Probably the sort of thing Johnny Cash would knock up in his sleep, but Temporary Residence label mate and ambient minimalist Eluvium extends the song to 9 minutes and gives it such a remote and icy cool, you hardly notice it’s there until the song is ingeniously brought back to life by San Diego producers Jamuel Saxon’s ‘extension’ remix, now shaping it into a low-tempo dancefloor number, trancelike.

The drugs don’t always work though. It’s quite hard to see where the song ‘Wasteland’ and the freak-out mix that is ‘Freeze’ actually meet. Lee Scratch Perry’s contribution to ‘Blood Bunny’ is to say the least a curiosity, and Jenkins and Nathaniel’s relief palpable when they get their hands back on the controls!

While at times wilfully uncommercial and experimental, Six may have been the Black Heart Procession’s most fully realized work to date, and a clear signal their dark marching days are far from over. Blood Bunny/Black Rabbit is a brief feel-good offering, extending some of the recent work but leaving others to decide where it goes, coherent enough and revealing of a band relaxed in possible new directions.

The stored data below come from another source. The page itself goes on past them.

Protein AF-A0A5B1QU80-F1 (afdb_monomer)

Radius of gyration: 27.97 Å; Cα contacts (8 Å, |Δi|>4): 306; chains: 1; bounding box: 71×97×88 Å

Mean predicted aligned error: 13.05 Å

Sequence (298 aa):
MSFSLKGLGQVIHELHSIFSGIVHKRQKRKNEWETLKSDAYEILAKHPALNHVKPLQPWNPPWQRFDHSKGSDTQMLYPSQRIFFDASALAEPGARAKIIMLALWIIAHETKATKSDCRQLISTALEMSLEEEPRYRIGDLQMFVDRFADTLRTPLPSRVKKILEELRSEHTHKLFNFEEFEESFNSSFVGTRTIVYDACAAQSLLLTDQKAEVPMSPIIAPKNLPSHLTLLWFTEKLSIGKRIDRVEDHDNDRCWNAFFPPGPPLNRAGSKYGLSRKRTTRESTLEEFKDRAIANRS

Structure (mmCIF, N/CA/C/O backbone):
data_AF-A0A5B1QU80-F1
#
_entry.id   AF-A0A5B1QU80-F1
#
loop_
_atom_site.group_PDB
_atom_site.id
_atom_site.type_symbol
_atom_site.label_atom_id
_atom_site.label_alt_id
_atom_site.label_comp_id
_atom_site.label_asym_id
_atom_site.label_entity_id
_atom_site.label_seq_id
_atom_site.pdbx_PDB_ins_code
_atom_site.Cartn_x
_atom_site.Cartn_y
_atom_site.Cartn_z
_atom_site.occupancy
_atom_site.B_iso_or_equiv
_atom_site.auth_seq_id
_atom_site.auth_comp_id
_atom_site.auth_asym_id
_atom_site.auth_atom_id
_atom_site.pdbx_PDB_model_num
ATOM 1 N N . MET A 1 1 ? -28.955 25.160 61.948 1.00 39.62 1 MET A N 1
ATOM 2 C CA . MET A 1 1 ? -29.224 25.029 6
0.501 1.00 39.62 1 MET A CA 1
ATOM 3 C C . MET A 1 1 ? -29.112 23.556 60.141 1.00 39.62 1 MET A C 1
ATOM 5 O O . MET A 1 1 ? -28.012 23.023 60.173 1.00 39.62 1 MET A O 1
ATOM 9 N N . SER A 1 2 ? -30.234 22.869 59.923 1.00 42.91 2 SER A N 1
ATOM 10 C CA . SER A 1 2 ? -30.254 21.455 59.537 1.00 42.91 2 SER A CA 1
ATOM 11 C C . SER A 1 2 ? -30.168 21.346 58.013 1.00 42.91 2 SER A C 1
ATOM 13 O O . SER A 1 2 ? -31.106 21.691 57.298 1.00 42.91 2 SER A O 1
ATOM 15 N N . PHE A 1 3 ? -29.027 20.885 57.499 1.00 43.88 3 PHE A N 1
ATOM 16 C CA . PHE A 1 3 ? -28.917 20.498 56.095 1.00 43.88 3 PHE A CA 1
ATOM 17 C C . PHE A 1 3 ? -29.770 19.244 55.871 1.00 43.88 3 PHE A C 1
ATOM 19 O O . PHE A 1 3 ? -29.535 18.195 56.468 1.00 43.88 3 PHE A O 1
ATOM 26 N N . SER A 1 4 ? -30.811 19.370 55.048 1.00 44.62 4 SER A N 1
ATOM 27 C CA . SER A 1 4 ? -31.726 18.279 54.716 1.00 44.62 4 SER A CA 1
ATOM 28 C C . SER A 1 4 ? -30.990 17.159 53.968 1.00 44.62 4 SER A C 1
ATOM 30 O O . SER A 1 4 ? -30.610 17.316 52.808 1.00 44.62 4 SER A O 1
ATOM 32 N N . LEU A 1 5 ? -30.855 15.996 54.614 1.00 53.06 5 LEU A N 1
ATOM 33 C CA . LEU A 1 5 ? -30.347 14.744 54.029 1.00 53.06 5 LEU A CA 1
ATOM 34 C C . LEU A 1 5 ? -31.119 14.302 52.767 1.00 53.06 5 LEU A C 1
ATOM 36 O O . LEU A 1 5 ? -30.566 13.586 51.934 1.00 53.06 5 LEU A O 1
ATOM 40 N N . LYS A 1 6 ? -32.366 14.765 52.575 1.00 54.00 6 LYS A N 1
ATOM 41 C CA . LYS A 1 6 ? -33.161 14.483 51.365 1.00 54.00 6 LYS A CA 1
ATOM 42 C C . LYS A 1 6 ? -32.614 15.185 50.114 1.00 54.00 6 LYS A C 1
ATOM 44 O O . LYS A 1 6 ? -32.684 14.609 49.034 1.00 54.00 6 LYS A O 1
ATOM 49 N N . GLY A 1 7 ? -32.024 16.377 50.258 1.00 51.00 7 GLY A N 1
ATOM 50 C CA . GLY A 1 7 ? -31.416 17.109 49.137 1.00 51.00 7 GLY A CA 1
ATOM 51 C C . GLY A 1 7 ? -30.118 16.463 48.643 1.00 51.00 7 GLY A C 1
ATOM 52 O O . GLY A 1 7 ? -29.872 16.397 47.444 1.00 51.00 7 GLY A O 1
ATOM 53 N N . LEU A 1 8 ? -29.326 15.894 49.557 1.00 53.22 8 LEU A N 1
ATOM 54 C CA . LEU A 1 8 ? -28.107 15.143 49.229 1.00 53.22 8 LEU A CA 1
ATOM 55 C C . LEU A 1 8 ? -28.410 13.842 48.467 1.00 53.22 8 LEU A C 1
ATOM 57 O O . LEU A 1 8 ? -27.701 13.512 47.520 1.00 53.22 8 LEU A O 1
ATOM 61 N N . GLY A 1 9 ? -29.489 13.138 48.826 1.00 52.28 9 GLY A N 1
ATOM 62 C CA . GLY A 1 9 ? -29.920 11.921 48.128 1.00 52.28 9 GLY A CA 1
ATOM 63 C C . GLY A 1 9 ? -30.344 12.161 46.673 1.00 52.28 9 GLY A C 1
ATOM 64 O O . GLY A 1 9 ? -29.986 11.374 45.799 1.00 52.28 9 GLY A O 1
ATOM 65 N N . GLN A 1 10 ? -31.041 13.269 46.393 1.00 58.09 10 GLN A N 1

Bloodless songs brought back from the dead with electronica and dub “riddims”? Well possibly, but the new songs in this collection also offer a clue to where Messrs. Jenkins and Nathaniel might take us next. ‘Blank page’ is to be fair almost certainly a prelude to something else. ‘The orchid’, however, is certainly from the band’s top drawer of haunting melodies, and ‘Devotion’ steps up the tempo, a possible contender for a single. Now all this leads me to speculate: Is Blood Bunny just a great smokescreen, a gentle tease behind which the band will reveal Amore Del Tropico II, maestro … watch this space everybody!